Required action — In the material below, find each line holding the string "polymer" and copy it.

Data supplied —

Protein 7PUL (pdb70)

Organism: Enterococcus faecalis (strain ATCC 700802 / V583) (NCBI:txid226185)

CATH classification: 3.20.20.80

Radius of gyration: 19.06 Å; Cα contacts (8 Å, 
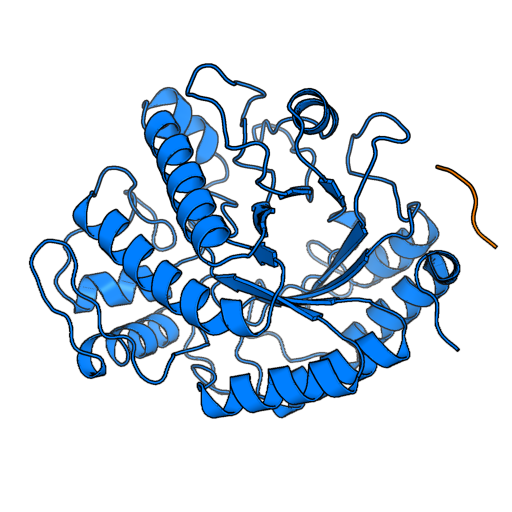|Δi|>4): 771; chains: 2; bounding box: 46×52×44 Å

Secondary structure (DSSP, 8-state):
---EEEEEEETTTS---HHHHHHHHHHHHHTT-SEEEEEEEESEE-B--S---EEETTEEE-HHHHHHHHHHHHHHHH--TT-S-B-HHHHHHHHHHHHHTT-EEEEEEEESSS-HHHHHHHHHTT----BPTT-SSSB-TT-HHHHHHHHHHHHHHHHHHHTT-SEEEEE---TTTTT-TTHHHHHHHHSTHHHHHHHHHHHHHHHHHTT-EEEEESTTTTGGG--TT-PPPTTSEEEE----BTTB----HHHHHHTT--EEE--GGG-EETT-SSSSSS-HHHHHHHTTTS-TT--TTPPTT---SEEEEEEE-SSTTSPP-HHHHHHHHHHHHHHTGGGS---/-----

InterPro domains:
  IPR001579 Glycosyl hydrolase family 18, active site [PS01095] (178-186)
  IPR015883 Beta-hexosaminidase, catalytic domain [PF00728] (496-764)
  IPR017853 Glycoside hydrolase superfamily [SSF51445] (61-323)
  IPR017853 Glycoside hydrolase superfamily [SSF51445] (495-826)
  IPR052764 Glycosyl Hydrolase 20 Enzymes [PTHR43678] (431-831)
  IPR057016 Endo-beta-N-acetylglucosaminidase EndoS/F2-like, TIM-barrel domain [PF23916] (66-312)
  IPR057677 EndoE-GH18L, 2nd helical domain [PF25528] (418-481)

Sequence (352 aa):
QPLKSVFSIDAGRKYFSVEQLEELVAKASQNGYTDVQLILGNDGLRFILDDMSVNNVNGKKYNHNRVSSKAIQRGNNAYYNDPNGNALTQKEMDRLLAFAKARNINIIPVINSPGHMDALLVAMEKLAIKNPAFDGSKKRTVDLGNQKAVNFTKAIISKYVAYFSAHSEIFNFGGDEYANDVDTGGWAKLQSSGRYKDFVAYANDLAKIIKDAGMQPMSFNDGIYYNSDDSFGTFDPEIIISYWTAGWSGYDVAKPEYFVQKGHKIFNTNDAWYWVAGNVDSGIYQYDDALANMSKKAFTDVPAGSPNLPIIGSIQCVWYYDDPRRDYDFERIYTLMDTFSENYREYMVVKGAGAA

Nearest PDB structures (foldseek):
  7pul-assembly1_A  TM=1.003E+00  e=2.523E-73  Enterococcus faecalis
  4az5-assembly1_A  TM=9.825E-01  e=3.426E-49  Streptococcus pneumoniae TIGR4
  2yl8-assembly1_A  TM=9.818E-01  e=4.315E-49  Streptococcus pneumoniae TIGR4
  4azb-assembly1_A-2  TM=9.827E-01  e=1.536E-48  Streptococcus pneumoniae TIGR4
  3rpm-assembly1_A  TM=9.803E-01  e=3.086E-47  Streptococcus pneumoniae R6

B-factor: mean 17.63, std 8.11, range [7.23, 82.22]

Solvent-accessible surface area: 14182 Å² total; per-residue (Å²): 129,134,34,45,0,0,0,0,1,0,1,0,26,5,22,1,24,9,95,33,3,20,96,0,2,35,34,0,33,122,11,8,7,52,2,4,0,2,2,0,4,4,4,2,6,1,0,15,12,95,75,0,40,7,110,20,42,87,126,159,10,79,62,80,96,0,10,98,2,0,75,124,0,0,60,70,44,43,96,7,119,77,22,35,22,4,66,43,168,44,1,63,118,2,10,62,43,1,174,80,84,132,6,55,3,2,0,1,3,7,0,1,0,5,6,7,0,7,5,34,0,0,95,128,7,66,13,155,123,0,27,54,132,65,11,137,36,0,0,40,16,55,28,131,115,0,16,44,0,0,41,22,0,1,36,49,0,2,64,28,0,40,86,84,9,99,6,0,0,0,0,0,11,35,4,3,51,48,80,67,72,20,6,2,45,134,4,18,106,69,23,106,1,133,49,0,7,51,6,0,42,56,0,0,123,45,0,69,104,35,70,8,89,1,0,0,5,0,0,0,0,2,4,83,58,36,61,95,51,27,88,4,24,66,102,0,2,0,0,0,16,6,28,23,124,114,48,9,73,11,0,90,0,55,46,0,35,156,67,39,6,114,1,0,0,0,7,35,20,0,12,0,7,1,28,24,45,112,72,56,107,59,36,33,77,70,1,40,43,30,1,82,152,78,44,0,32,60,16,20,57,25,47,120,111,29,84,18,46,0,0,0,0,0,0,22,0,70,43,10,180,116,108,40,30,35,144,79,1,40,52,0,0,42,29,0,1,118,68,8,75,105,91,1,130,62,153,98,94,79,115,111

Structure (mmCIF, N/CA/C/O backbone):
data_7PUL
#
_entry.id   7PUL
#
_cell.length_a   39.298
_cell.length_b   57.046
_cell.length_c   69.525
_cell.angle_alpha   90.00
_cell.angle_beta   92.97
_cell.angle_gamma   90.00
#
_symmetry.space_group_name_H-M   'P 1 21 1'
#
loop_
_entity.id
_entity.type
_entity.pdbx_description
1 polymer Beta-N-acetylhexosaminidase
2 polymer GLY-ALA-GLY-ALA-ALA
3 non-polymer 'CALCIUM ION'
4 non-polymer 'MAGNESIUM ION'
5 water water
#
loop_
_atom_site.group_PDB
_atom_site.id
_atom_site.type_symbol
_atom_site.label_atom_id
_atom_site.label_alt_id
_atom_site.label_comp_id
_atom_site.label_asym_id
_atom_site.label_entity_id
_atom_site.label_seq_id
_atom_site.pdbx_PDB_ins_code
_atom_site.Cartn_x
_atom_site.Cartn_y
_atom_site.Cartn_z
_atom_site.occupancy
_atom_site.B_iso_or_equiv
_atom_site.auth_seq_id
_atom_site.auth_comp_id
_atom_site.auth_asym_id
_atom_site.auth_atom_id
_atom_site.pdbx_PDB_model_num
ATOM 1 N N . GLN A 1 7 ? -13.370 10.492 24.636 1.00 24.78 489 GLN A N 1
ATOM 2 C CA . GLN A 1 7 ? -13.440 10.589 23.183 1.00 23.79 489 GLN A CA 1
ATOM 3 C C . GLN A 1 7 ? -12.512 9.531 22.541 1.00 21.62 489 GLN A C 1
ATOM 4 O O . GLN A 1 7 ? -11.697 8.910 23.232 1.00 22.60 489 GLN A O 1
ATOM 7 N N . PRO A 1 8 ? -12.652 9.301 21.234 1.00 16.32 490 PRO A N 1
ATOM 8 C CA . PRO A 1 8 ? -11.604 8.570 20.511 1.00 14.13 490 PRO A CA 1
ATOM 9 C C . PRO A 1 8 ? -10.262 9.242 20.726 1.00 14.85 490 PRO A C 1
ATOM 10 O O . PRO A 1 8 ? -10.175 10.457 20.917 1.00 15.81 490 PRO A O 1
ATOM 21 N N . LEU A 1 9 ? -9.220 8.431 20.670 1.00 11.92 491 LEU A N 1
ATOM 22 C CA . LEU A 1 9 ? -7.863 8.858 20.977 1.00 13.13 491 LEU A CA 1
ATOM 23 C C . LEU A 1 9 ? -6.995 8.857 19.726 1.00 14.35 491 LEU A C 1
ATOM 24 O O . LEU A 1 9 ? -7.184 8.049 18.818 1.00 13.91 491 LEU A O 1
ATOM 40 N N . LYS A 1 10 ? -6.036 9.775 19.688 1.00 12.12 492 LYS A N 1
ATOM 41 C CA . LYS A 1 10 ? -5.050 9.789 18.617 1.00 11.02 492 LYS A CA 1
ATOM 42 C C . LYS A 1 10 ? -3.994 8.715 18.841 1.00 10.21 492 LYS A C 1
ATOM 43 O O . LYS A 1 10 ? -3.701 8.308 19.970 1.00 10.61 492 LYS A O 1
ATOM 62 N N . SER A 1 11 ? -3.408 8.261 17.740 1.00 11.97 493 SER A N 1
ATOM 63 C CA . SER A 1 11 ? -2.320 7.298 17.790 1.00 10.54 493 SER A CA 1
ATOM 64 C C . SER A 1 11 ? -1.267 7.776 16.804 1.00 10.21 493 SER A C 1
ATOM 65 O O . SER A 1 11 ? -1.576 8.026 15.639 1.00 11.93 493 SER A O 1
ATOM 73 N N . VAL A 1 12 ? -0.038 7.937 17.292 1.00 10.70 494 VAL A N 1
ATOM 74 C CA . VAL A 1 12 ? 1.024 8.621 16.565 1.00 9.75 494 VAL A CA 1
ATOM 75 C C . VAL A 1 12 ? 2.226 7.701 16.452 1.00 9.51 494 VAL A C 1
ATOM 76 O O . VAL A 1 12 ? 2.657 7.097 17.442 1.00 8.78 494 VAL A O 1
ATOM 89 N N . PHE A 1 13 ? 2.797 7.631 15.255 1.00 9.70 495 PHE A N 1
ATOM 90 C CA . PHE A 1 13 ? 4.119 7.058 15.076 1.00 10.62 495 PHE A CA 1
ATOM 91 C C . PHE A 1 13 ? 5.112 8.197 14.921 1.00 8.91 495 PHE A C 1
ATOM 92 O O . PHE A 1 13 ? 4.916 9.063 14.078 1.00 9.82 495 PHE A O 1
ATOM 109 N N . SER A 1 14 ? 6.168 8.188 15.737 1.00 8.70 496 SER A N 1
ATOM 110 C CA . SER A 1 14 ? 7.198 9.226 15.718 1.00 8.46 496 SER A CA 1
ATOM 111 C C . SER A 1 14 ? 8.518 8.677 15.186 1.00 9.34 496 SER A C 1
ATOM 112 O O . SER A 1 14 ? 9.003 7.658 15.670 1.00 9.09 496 SER A O 1
ATOM 120 N N . ILE A 1 15 ? 9.104 9.390 14.229 1.00 9.14 497 ILE A N 1
ATOM 121 C CA . ILE A 1 15 ? 10.399 9.033 13.638 1.00 10.42 497 ILE A CA 1
ATOM 122 C C . ILE A 1 15 ? 11.386 10.183 13.825 1.00 8.60 497 ILE A C 1
ATOM 123 O O . ILE A 1 15 ? 11.080 11.342 13.522 1.00 9.54 497 ILE A O 1
ATOM 139 N N . ASP A 1 16 ? 12.601 9.842 14.279 1.00 9.27 498 ASP A N 1
ATOM 140 C CA . ASP A 1 16 ? 13.707 10.783 14.508 1.00 9.59 498 ASP A CA 1
ATOM 141 C C . ASP A 1 16 ? 14.456 10.996 13.199 1.00 9.12 498 ASP A C 1
ATOM 142 O O . ASP A 1 16 ? 15.462 10.340 12.915 1.00 11.40 498 ASP A O 1
ATOM 151 N N . ALA A 1 17 ? 13.956 11.928 12.396 1.00 10.56 499 ALA A N 1
ATOM 152 C CA . ALA A 1 17 ? 14.593 12.340 11.154 1.00 10.57 499 ALA A CA 1
ATOM 153 C C . ALA A 1 17 ? 15.368 13.636 11.322 1.00 10.94 499 ALA A C 1
ATOM 154 O O . ALA A 1 17 ? 15.651 14.324 10.329 1.00 10.20 499 ALA A O 1
ATOM 161 N N . GLY A 1 18 ? 15.733 13.974 12.553 1.00 11.28 500 GLY A N 1
ATOM 162 C CA . GLY A 1 18 ? 16.597 15.109 12.812 1.00 11.05 500 GLY A CA 1
ATOM 163 C C . GLY A 1 18 ? 18.036 14.682 12.964 1.00 10.24 500 GLY A C 1
ATOM 164 O O . GLY A 1 18 ? 18.938 15.315 12.413 1.00 10.64 500 GLY A O 1
ATOM 168 N N . ARG A 1 19 ? 18.291 13.619 13.723 1.00 10.28 501 ARG A N 1
ATOM 169 C CA . ARG A 1 19 ? 19.663 13.150 13.845 1.00 10.34 501 ARG A CA 1
ATOM 170 C C . ARG A 1 19 ? 20.148 12.509 12.562 1.00 12.28 501 ARG A C 1
ATOM 171 O O . ARG A 1 19 ? 21.309 12.687 12.179 1.00 12.39 501 ARG A O 1
ATOM 192 N N . LYS A 1 20 ? 19.265 11.756 11.905 1.00 12.52 502 LYS A N 1
ATOM 193 C CA . LYS A 1 20 ? 19.588 10.955 10.740 1.00 10.79 502 LYS A CA 1
ATOM 194 C C . LYS A 1 20 ? 18.763 11.428 9.560 1.00 12.38 502 LYS A C 1
ATOM 195 O O . LYS A 1 20 ? 17.559 11.700 9.690 1.00 11.66 502 LYS A O 1
ATOM 214 N N . TYR A 1 21 ? 19.417 11.546 8.404 1.00 11.68 503 TYR A N 1
ATOM 215 C CA . TYR A 1 21 ? 18.707 11.950 7.199 1.00 12.23 503 TYR A CA 1
ATOM 216 C C . TYR A 1 21 ? 17.803 10.829 6.689 1.00 12.25 503 TYR A C 1
ATOM 217 O O . TYR A 1 21 ? 18.232 9.673 6.542 1.00 12.03 503 TYR A O 1
ATOM 235 N N . PHE A 1 22 ? 16.550 11.172 6.398 1.00 10.52 504 PHE A N 1
ATOM 236 C CA . PHE A 1 22 ? 15.600 10.304 5.720 1.00 11.41 504 PHE A CA 1
ATOM 237 C C . PHE A 1 22 ? 15.221 10.947 4.399 1.00 11.67 504 PHE A C 1
ATOM 238 O O . PHE A 1 22 ? 14.972 12.153 4.340 1.00 12.09 504 PHE A O 1
ATOM 255 N N . SER A 1 23 ? 15.199 10.146 3.334 1.00 12.85 505 SER A N 1
ATOM 256 C CA . SER A 1 23 ? 14.766 10.686 2.059 1.00 13.22 505 SER A CA 1
ATOM 257 C C . SER A 1 23 ? 13.243 10.716 1.970 1.00 10.91 505 SER A C 1
ATOM 258 O O . SER A 1 23 ? 12.522 10.081 2.750 1.00 14.04 505 SER A O 1
ATOM 266 N N . VAL A 1 24 ? 12.746 11.512 1.022 1.00 14.63 506 VAL A N 1
ATOM 267 C CA . VAL A 1 24 ? 11.317 11.777 0.953 1.00 12.56 506 VAL A CA 1
ATOM 268 C C . VAL A 1 24 ? 10.519 10.488 0.749 1.00 13.79 506 VAL A C 1
ATOM 269 O O . VAL A 1 24 ? 9.476 10.293 1.373 1.00 14.13 506 VAL A O 1
ATOM 282 N N . GLU A 1 25 ? 10.992 9.582 -0.105 1.00 13.45 507 GLU A N 1
ATOM 283 C CA . GLU A 1 25 ? 10.236 8.351 -0.342 1.00 14.33 507 GLU A CA 1
ATOM 284 C C . GLU A 1 25 ? 10.235 7.421 0.871 1.00 12.64 507 GLU A C 1
ATOM 285 O O . GLU A 1 25 ? 9.304 6.631 1.033 1.00 14.09 507 GLU A O 1
ATOM 297 N N . GLN A 1 26 ? 11.268 7.487 1.713 1.00 12.70 508 GLN A N 1
ATOM 298 C CA . GLN A 1 26 ? 11.270 6.732 2.958 1.00 10.78 508 GLN A CA 1
ATOM 299 C C . GLN A 1 26 ? 10.198 7.240 3.905 1.00 13.00 508 GLN A C 1
ATOM 300 O O . GLN A 1 26 ? 9.493 6.445 4.532 1.00 14.01 508 GLN A O 1
ATOM 314 N N . LEU A 1 27 ? 10.070 8.557 4.029 1.00 11.77 509 LEU A N 1
ATOM 315 C CA . LEU A 1 27 ? 9.027 9.118 4.873 1.00 12.20 509 LEU A CA 1
ATOM 316 C C . LEU A 1 27 ? 7.651 8.778 4.310 1.00 13.83 509 LEU A C 1
ATOM 317 O O . LEU A 1 27 ? 6.715 8.485 5.063 1.00 13.34 509 LEU A O 1
ATOM 333 N N . GLU A 1 28 ? 7.510 8.761 2.986 1.00 13.02 510 GLU A N 1
ATOM 334 C CA . GLU A 1 28 ? 6.235 8.349 2.403 1.00 13.52 510 GLU A CA 1
ATOM 335 C C . GLU A 1 28 ? 5.902 6.911 2.774 1.00 14.50 510 GLU A C 1
ATOM 336 O O . GLU A 1 28 ? 4.776 6.612 3.182 1.00 13.21 510 GLU A O 1
ATOM 348 N N . GLU A 1 29 ? 6.878 6.011 2.699 1.00 13.85 511 GLU A N 1
ATOM 349 C CA . GLU A 1 29 ? 6.605 4.622 3.050 1.00 14.81 511 GLU A CA 1
ATOM 350 C C . GLU A 1 29 ? 6.184 4.499 4.513 1.00 12.35 511 GLU A C 1
ATOM 351 O O . GLU A 1 29 ? 5.284 3.721 4.848 1.00 14.66 511 GLU A O 1
ATOM 363 N N . LEU A 1 30 ? 6.807 5.284 5.398 1.00 11.56 512 LEU A N 1
ATOM 364 C CA . LEU A 1 30 ? 6.423 5.258 6.803 1.00 13.64 512 LEU A CA 1
ATOM 365 C C . LEU A 1 30 ? 4.995 5.758 6.983 1.00 11.70 512 LEU A C 1
ATOM 366 O O . LEU A 1 30 ? 4.213 5.177 7.747 1.00 12.11 512 LEU A O 1
ATOM 382 N N . VAL A 1 31 ? 4.639 6.835 6.283 1.00 12.05 513 VAL A N 1
ATOM 383 C CA . VAL A 1 31 ? 3.283 7.373 6.346 1.00 11.50 513 VAL A CA 1
ATOM 384 C C . VAL A 1 31 ? 2.281 6.372 5.799 1.00 13.31 513 VAL A C 1
ATOM 385 O O . VAL A 1 31 ? 1.186 6.211 6.347 1.00 13.14 513 VAL A O 1
ATOM 398 N N . ALA A 1 32 ? 2.624 5.694 4.709 1.00 14.06 514 ALA A N 1
ATOM 399 C CA . ALA A 1 32 ? 1.720 4.681 4.167 1.00 14.08 514 ALA A CA 1
ATOM 400 C C . ALA A 1 32 ? 1.496 3.550 5.164 1.00 13.46 514 ALA A C 1
ATOM 401 O O . ALA A 1 32 ? 0.369 3.072 5.336 1.00 15.47 514 ALA A O 1
ATOM 408 N N . LYS A 1 33 ? 2.560 3.088 5.808 1.00 12.35 515 LYS A N 1
ATOM 409 C CA . LYS A 1 33 ? 2.428 2.048 6.813 1.00 12.26 515 LYS A CA 1
ATOM 410 C C . LYS A 1 33 ? 1.582 2.534 7.981 1.00 12.73 515 LYS A C 1
ATOM 411 O O . LYS A 1 33 ? 0.732 1.793 8.498 1.00 13.79 515 LYS A O 1
ATOM 430 N N . ALA A 1 34 ? 1.795 3.778 8.416 1.00 12.09 516 ALA A N 1
ATOM 431 C CA . ALA A 1 34 ? 1.028 4.288 9.544 1.00 11.61 516 ALA A CA 1
ATOM 432 C C . ALA A 1 34 ? -0.454 4.319 9.197 1.00 13.45 516 ALA A C 1
ATOM 433 O O . ALA A 1 34 ? -1.309 3.891 9.993 1.00 13.44 516 ALA A O 1
ATOM 440 N N . SER A 1 35 ? -0.778 4.792 7.998 1.00 12.83 517 SER A N 1
ATOM 441 C CA . SER A 1 35 ? -2.172 4.804 7.558 1.00 15.11 517 SER A CA 1
ATOM 442 C C . SER A 1 35 ? -2.746 3.393 7.487 1.00 16.44 517 SER A C 1
ATOM 443 O O . SER A 1 35 ? -3.855 3.126 7.975 1.00 15.76 517 SER A O 1
ATOM 451 N N . GLN A 1 36 ? -2.014 2.474 6.867 1.00 15.65 518 GLN A N 1
ATOM 452 C CA . GLN A 1 36 ? -2.476 1.098 6.769 1.00 15.68 518 GLN A CA 1
ATOM 453 C C . GLN A 1 36 ? -2.810 0.536 8.138 1.00 18.38 518 GLN A C 1
ATOM 454 O O . GLN A 1 36 ? -3.750 -0.252 8.284 1.00 16.78 518 GLN A O 1
ATOM 468 N N . ASN A 1 37 ? -2.026 0.900 9.149 1.00 14.27 519 ASN A N 1
ATOM 469 C CA . ASN A 1 37 ? -2.131 0.304 10.472 1.00 12.62 519 ASN A CA 1
ATOM 470 C C . ASN A 1 37 ? -3.077 1.069 11.397 1.00 12.20 519 ASN A C 1
ATOM 471 O O . ASN A 1 37 ? -3.242 0.672 12.555 1.00 15.39 519 ASN A O 1
ATOM 482 N N . GLY A 1 38 ? -3.680 2.156 10.934 1.00 13.81 520 GLY A N 1
ATOM 483 C CA . GLY A 1 38 ? -4.696 2.824 11.705 1.00 13.69 520 GLY A CA 1
ATOM 484 C C . GLY A 1 38 ? -4.196 3.891 12.635 1.00 14.18 520 GLY A C 1
ATOM 485 O O . GLY A 1 38 ? -4.954 4.334 13.495 1.00 14.35 520 GLY A O 1
ATOM 489 N N . TYR A 1 39 ? -2.949 4.322 12.499 1.00 12.77 521 TYR A N 1
ATOM 490 C CA . TYR A 1 39 ? -2.518 5.500 13.227 1.00 11.04 521 TYR A CA 1
ATOM 491 C C . TYR A 1 39 ? -3.244 6.714 12.662 1.00 12.41 521 TYR A C 1
ATOM 492 O O . TYR A 1 39 ? -3.646 6.728 11.496 1.00 14.47 521 TYR A O 1
ATOM 510 N N . THR A 1 40 ? -3.443 7.731 13.503 1.00 10.81 522 THR A N 1
ATOM 511 C CA . THR A 1 40 ? -4.040 8.978 13.050 1.00 11.51 522 THR A CA 1
ATOM 512 C C . THR A 1 40 ? -2.998 10.004 12.648 1.00 12.29 522 THR A C 1
ATOM 513 O O . THR A 1 40 ? -3.296 10.914 11.866 1.00 11.90 522 THR A O 1
ATOM 524 N N . ASP A 1 41 ? -1.782 9.896 13.166 1.00 10.37 523 ASP A N 1
ATOM 525 C CA . ASP A 1 41 ? -0.780 10.920 12.941 1.00 10.69 523 ASP A CA 1
ATOM 526 C C . ASP A 1 41 ? 0.598 10.289 12.832 1.00 11.36 523 ASP A C 1
ATOM 527 O O . ASP A 1 41 ? 0.873 9.218 13.389 1.00 10.69 523 ASP A O 1
ATOM 536 N N . VAL A 1 42 ? 1.477 11.014 12.150 1.00 11.59 524 VAL A N 1
ATOM 537 C CA . VAL A 1 42 ? 2.904 10.723 12.146 1.00 10.58 524 VAL A CA 1
ATOM 538 C C . VAL A 1 42 ? 3.599 11.963 12.668 1.00 9.36 524 VAL A C 1
ATOM 539 O O . VAL A 1 42 ? 3.384 13.070 12.158 1.00 10.99 524 VAL A O 1
ATOM 552 N N . GLN A 1 43 ? 4.447 11.777 13.670 1.00 9.99 525 GLN A N 1
ATOM 553 C CA . GLN A 1 43 ? 5.262 12.857 14.183 1.00 10.77 525 GLN A CA 1
ATOM 554 C C . GLN A 1 43 ? 6.605 12.785 13.472 1.00 8.95 525 GLN A C 1
ATOM 555 O O . GLN A 1 43 ? 7.327 11.784 13.574 1.00 9.44 525 GLN A O 1
ATOM 569 N N . LEU A 1 44 ? 6.897 13.831 12.730 1.00 9.68 526 LEU A N 1
ATOM 570 C CA . LEU A 1 44 ? 8.090 13.917 11.903 1.00 10.79 526 LEU A CA 1
ATOM 571 C C . LEU A 1 44 ? 9.069 14.817 12.636 1.00 9.45 526 LEU A C 1
ATOM 572 O O . LEU A 1 44 ? 8.940 16.042 12.619 1.00 10.26 526 LEU A O 1
ATOM 588 N N . ILE A 1 45 ? 10.029 14.218 13.324 1.00 10.28 527 ILE A N 1
ATOM 589 C CA . ILE A 1 45 ? 11.075 14.982 13.984 1.00 9.16 527 ILE A CA 1
ATOM 590 C C . ILE A 1 45 ? 12.080 15.420 12.935 1.00 8.70 527 ILE A C 1
ATOM 591 O O . ILE A 1 45 ? 12.720 14.580 12.291 1.00 11.13 527 ILE A O 1
ATOM 607 N N . LEU A 1 46 ? 12.201 16.718 12.759 1.00 8.82 528 LEU A N 1
ATOM 608 C CA . LEU A 1 46 ? 13.070 17.294 11.739 1.00 10.28 528 LEU A CA 1
ATOM 609 C C . LEU A 1 46 ? 14.189 18.134 12.319 1.00 10.27 528 LEU A C 1
ATOM 610 O O . LEU A 1 46 ? 15.286 18.185 11.737 1.00 10.88 528 LEU A O 1
ATOM 626 N N . GLY A 1 47 ? 13.930 18.854 13.404 1.00 10.25 529 GLY A N 1
ATOM 627 C CA . GLY A 1 47 ? 14.944 19.512 14.182 1.00 9.87 529 GLY A CA 1
ATOM 628 C C . GLY A 1 47 ? 15.162 18.725 15.449 1.00 9.33 529 GLY A C 1
ATOM 629 O O . GLY A 1 47 ? 14.283 18.675 16.320 1.00 9.60 529 GLY A O 1
ATOM 633 N N . ASN A 1 48 ? 16.293 18.039 15.529 1.00 10.74 530 ASN A N 1
ATOM 634 C CA . ASN A 1 48 ? 16.669 17.245 16.687 1.00 8.16 530 ASN A CA 1
ATOM 635 C C . ASN A 1 48 ? 18.149 16.919 16.523 1.00 9.44 530 ASN A C 1
ATOM 636 O O . ASN A 1 48 ? 18.519 15.957 15.821 1.00 9.98 530 ASN A O 1
ATOM 647 N N . ASP A 1 49 ? 18.988 17.776 17.123 1.00 9.22 531 ASP A N 1
ATOM 648 C CA . ASP A 1 49 ? 20.434 17.845 16.935 1.00 9.18 531 ASP A CA 1
ATOM 649 C C . ASP A 1 49 ? 20.708 18.382 15.537 1.00 10.43 531 ASP A C 1
ATOM 650 O O . ASP A 1 49 ? 21.108 19.536 15.396 1.00 11.93 531 ASP A O 1
ATOM 659 N N . GLY A 1 50 ? 20.482 17.582 14.503 1.00 9.93 532 GLY A N 1
ATOM 660 C CA . GLY A 1 50 ? 20.402 18.128 13.165 1.00 10.01 532 GLY A CA 1
ATOM 661 C C . GLY A 1 50 ? 19.144 18.948 12.941 1.00 11.41 532 GLY A C 1
ATOM 662 O O . GLY A 1 50 ? 18.188 18.902 13.711 1.00 10.55 532 GLY A O 1
ATOM 666 N N . LEU A 1 51 ? 19.136 19.741 11.868 1.00 11.52 533 LEU A N 1
ATOM 667 C CA . LEU A 1 51 ? 17.949 20.466 11.412 1.00 10.45 533 LEU A CA 1
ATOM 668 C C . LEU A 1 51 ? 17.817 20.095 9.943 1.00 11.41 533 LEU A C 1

Finished task —
1 polymer Beta-N-acetylhexosaminidase
2 polymer GLY-ALA-GLY-ALA-ALA
3 non-polymer 'CALCIUM ION'
4 non-polymer 'MAGNESIUM ION'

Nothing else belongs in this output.